Students often misread "15 play both cricket and football" as meaning these students play exactly these two sports and no others. This leads them to incorrectly assume these 15 students don't play hockey, when in reality some could play all three sports. This misinterpretation makes it impossible to use the inclusion-exclusion principle correctly.

2. Attempting to solve without finding the three-way overlap first

Many students try to jump directly to finding "cricket only" players without recognizing that they need to determine how many play all three sports first. They might try to work backwards from individual sport totals, leading to incorrect categorization of players and wrong final answers.

3. Confusing the constraint "each student plays at least one game"

Some students misinterpret this constraint as meaning each student plays exactly one game, or they ignore it entirely. This fundamental misunderstanding affects their entire approach, as they fail to recognize this is a complete coverage problem where the total must equal 33.

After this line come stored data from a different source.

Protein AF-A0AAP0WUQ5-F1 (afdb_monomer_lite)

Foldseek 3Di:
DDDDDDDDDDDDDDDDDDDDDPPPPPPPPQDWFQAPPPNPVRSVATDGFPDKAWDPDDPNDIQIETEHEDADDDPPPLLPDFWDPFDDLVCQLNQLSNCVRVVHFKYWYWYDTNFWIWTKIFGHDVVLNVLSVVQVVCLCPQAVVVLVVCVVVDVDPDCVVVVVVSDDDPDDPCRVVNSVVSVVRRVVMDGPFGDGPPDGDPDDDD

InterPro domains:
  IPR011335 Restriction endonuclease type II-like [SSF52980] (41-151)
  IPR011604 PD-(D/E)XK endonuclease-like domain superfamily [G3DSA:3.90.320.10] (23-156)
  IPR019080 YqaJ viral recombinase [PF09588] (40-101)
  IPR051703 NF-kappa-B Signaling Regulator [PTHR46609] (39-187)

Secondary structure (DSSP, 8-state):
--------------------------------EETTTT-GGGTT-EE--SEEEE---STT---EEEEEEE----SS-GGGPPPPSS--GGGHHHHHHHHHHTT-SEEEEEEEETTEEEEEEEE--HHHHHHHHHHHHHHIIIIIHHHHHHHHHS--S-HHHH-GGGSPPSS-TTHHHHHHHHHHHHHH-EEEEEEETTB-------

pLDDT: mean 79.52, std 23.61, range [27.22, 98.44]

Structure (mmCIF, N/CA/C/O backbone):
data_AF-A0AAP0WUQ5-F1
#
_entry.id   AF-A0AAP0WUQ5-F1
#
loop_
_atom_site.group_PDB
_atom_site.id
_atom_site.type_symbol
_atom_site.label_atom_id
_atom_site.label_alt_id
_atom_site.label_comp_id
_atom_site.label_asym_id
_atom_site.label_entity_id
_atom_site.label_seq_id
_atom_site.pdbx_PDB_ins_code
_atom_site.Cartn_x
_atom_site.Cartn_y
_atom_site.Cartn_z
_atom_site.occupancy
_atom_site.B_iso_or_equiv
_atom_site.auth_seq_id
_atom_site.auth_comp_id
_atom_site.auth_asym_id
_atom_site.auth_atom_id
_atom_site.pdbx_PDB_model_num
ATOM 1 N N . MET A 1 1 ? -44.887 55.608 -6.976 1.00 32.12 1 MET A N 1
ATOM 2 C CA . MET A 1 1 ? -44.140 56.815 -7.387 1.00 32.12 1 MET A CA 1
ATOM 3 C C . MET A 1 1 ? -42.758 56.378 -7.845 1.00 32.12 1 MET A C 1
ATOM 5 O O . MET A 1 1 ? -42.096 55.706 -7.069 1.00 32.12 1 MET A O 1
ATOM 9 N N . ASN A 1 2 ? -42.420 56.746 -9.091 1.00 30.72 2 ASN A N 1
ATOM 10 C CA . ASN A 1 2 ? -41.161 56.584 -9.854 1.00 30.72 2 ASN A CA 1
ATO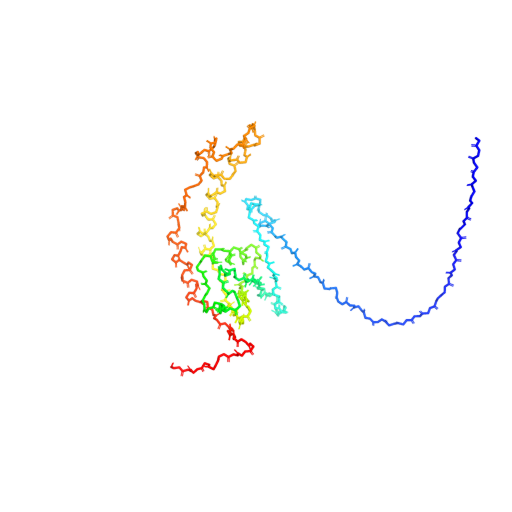M 11 C C . ASN A 1 2 ? -40.733 55.125 -10.136 1.00 30.72 2 ASN A C 1
ATOM 13 O O . ASN A 1 2 ? -40.459 54.387 -9.204 1.00 30.72 2 ASN A O 1
ATOM 17 N N . GLY A 1 3 ? -40.747 54.588 -11.370 1.00 27.61 3 GLY A N 1
ATOM 18 C CA . GLY A 1 3 ? -40.308 55.127 -12.684 1.00 27.61 3 GLY A CA 1
ATOM 19 C C . GLY A 1 3 ? -38.857 54.654 -12.910 1.00 27.61 3 GLY A C 1
ATOM 20 O O . GLY A 1 3 ? -38.065 54.838 -12.000 1.00 27.61 3 GLY A O 1
ATOM 21 N N . MET A 1 4 ? -38.393 53.971 -13.965 1.00 29.41 4 MET A N 1
ATOM 22 C CA . MET A 1 4 ? -38.595 53.962 -15.429 1.00 29.41 4 MET A CA 1
ATOM 23 C C . MET A 1 4 ? -37.992 52.619 -15.955 1.00 29.41 4 MET A C 1
ATOM 25 O O . MET A 1 4 ? -37.064 52.112 -15.337 1.00 29.41 4 MET A O 1
ATOM 29 N N . MET A 1 5 ? -38.584 51.898 -16.926 1.00 29.69 5 MET A N 1
ATOM 30 C CA . MET A 1 5 ? -38.261 51.896 -18.382 1.00 29.69 5 MET A CA 1
ATOM 31 C C . MET A 1 5 ? -36.777 51.575 -18.724 1.00 29.69 5 MET A C 1
ATOM 33 O O . MET A 1 5 ? -35.893 52.133 -18.103 1.00 29.69 5 MET A O 1
ATOM 37 N N . HIS A 1 6 ? -36.371 50.760 -19.713 1.00 29.52 6 HIS A N 1
ATOM 38 C CA . HIS A 1 6 ? -36.998 50.325 -20.965 1.00 29.52 6 HIS A CA 1
ATOM 39 C C . HIS A 1 6 ? -36.266 49.097 -21.585 1.00 29.52 6 HIS A C 1
ATOM 41 O O . HIS A 1 6 ? -35.111 48.808 -21.291 1.00 29.52 6 HIS A O 1
ATOM 47 N N . ARG A 1 7 ? -36.997 48.422 -22.481 1.00 30.56 7 ARG A N 1
ATOM 48 C CA . ARG A 1 7 ? -36.724 47.253 -23.354 1.00 30.56 7 ARG A CA 1
ATOM 49 C C . ARG A 1 7 ? -35.517 47.395 -24.312 1.00 30.56 7 ARG A C 1
ATOM 51 O O . ARG A 1 7 ? -35.267 48.500 -24.77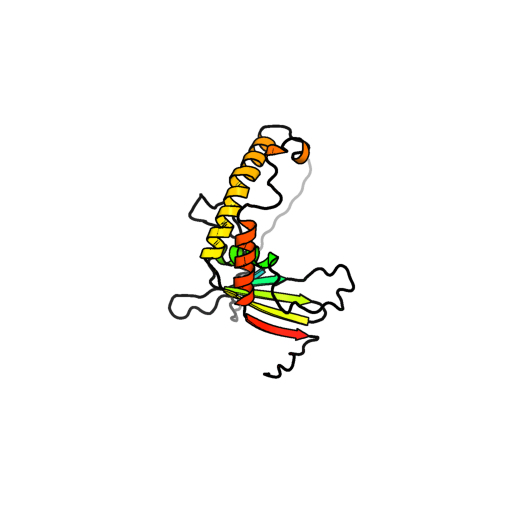1 1.00 30.56 7 ARG A O 1
ATOM 58 N N . SER A 1 8 ? -34.958 46.282 -24.819 1.00 28.86 8 SER A N 1
ATOM 59 C CA . SER A 1 8 ? -35.327 45.724 -26.149 1.00 28.86 8 SER A CA 1
ATOM 60 C C . SER A 1 8 ? -34.422 44.578 -26.635 1.00 28.86 8 SER A C 1
ATOM 62 O O . SER A 1 8 ? -33.200 44.670 -26.617 1.00 28.86 8 SER A O 1
ATOM 64 N N . MET A 1 9 ? -35.071 43.543 -27.179 1.00 30.91 9 MET A N 1
ATOM 65 C CA . MET A 1 9 ? -34.526 42.549 -28.110 1.00 30.91 9 MET A CA 1
ATOM 66 C C . MET A 1 9 ? -34.029 43.201 -29.411 1.00 30.91 9 MET A C 1
ATOM 68 O O . MET A 1 9 ? -34.664 44.140 -29.899 1.00 30.91 9 MET A O 1
ATOM 72 N N . LYS A 1 10 ? -33.009 42.596 -30.037 1.00 33.47 10 LYS A N 1
ATOM 73 C CA . LYS A 1 10 ? -32.906 42.439 -31.499 1.00 33.47 10 LYS A CA 1
ATOM 74 C C . LYS A 1 10 ? -32.262 41.090 -31.837 1.00 33.47 10 LYS A C 1
ATOM 76 O O . LYS A 1 10 ? -31.180 40.778 -31.356 1.00 33.47 10 LYS A O 1
ATOM 81 N N . GLN A 1 11 ? -32.960 40.316 -32.666 1.00 34.00 11 GLN A N 1
ATOM 82 C CA . GLN A 1 11 ? -32.428 39.186 -33.427 1.00 34.00 11 GLN A CA 1
ATOM 83 C C . GLN A 1 11 ? -31.662 39.704 -34.656 1.00 34.00 11 GLN A C 1
ATOM 85 O O . GLN A 1 11 ? -32.026 40.738 -35.219 1.00 34.00 11 GLN A O 1
ATOM 90 N N . GLY A 1 12 ? -30.653 38.952 -35.095 1.00 29.94 12 GLY A N 1
ATOM 91 C CA . GLY A 1 12 ? -29.965 39.118 -36.375 1.00 29.94 12 GLY A CA 1
ATOM 92 C C . GLY A 1 12 ? -29.298 37.800 -36.775 1.00 29.94 12 GLY A C 1
ATOM 93 O O . GLY A 1 12 ? -28.529 37.242 -35.999 1.00 29.94 12 GLY A O 1
ATOM 94 N N . VAL A 1 13 ? -29.664 37.290 -37.950 1.00 34.25 13 VAL A N 1
ATOM 95 C CA . VAL A 1 13 ? -29.296 35.991 -38.542 1.00 34.25 13 VAL A CA 1
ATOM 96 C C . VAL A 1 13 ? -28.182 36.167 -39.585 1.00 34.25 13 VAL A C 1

Errors while executing the approach

1. Arithmetic errors in the inclusion-exclusion calculation

When calculating \(33 = (20 + 25 + 18) - (15 + 12 + 10) + \mathrm{(All\ three)}\), students frequently make simple addition or subtraction mistakes. Common errors include calculating \(20 + 25 + 18 = 73\) instead of 63, or \(15 + 12 + 10 = 47\) instead of 37, leading to an incorrect value for students playing all three sports.

2. Incorrectly calculating exclusive pairwise overlaps

When finding "cricket AND football BUT NOT hockey," students often forget to subtract the all-three group and use 15 directly instead of \(15 - 7 = 8\). This error propagates through their zone analysis, giving them wrong counts for each category of cricket players.

Errors while selecting the answer

1. Selecting an intermediate calculation instead of the final answer

Students might correctly calculate that 7 play all three sports or 8 play cricket and football but not hockey, then mistakenly select one of these intermediate values as their final answer instead of the 2 students who play only cricket. They lose track of what the question is actually asking for.

2. Double-checking against the wrong constraint

When verifying their answer, students might check whether their cricket-only count seems reasonable compared to football or hockey totals, rather than checking if all their zone calculations add up to the given sport totals. This leads them to second-guess a correct answer of 2 because it seems "too small" compared to other sports.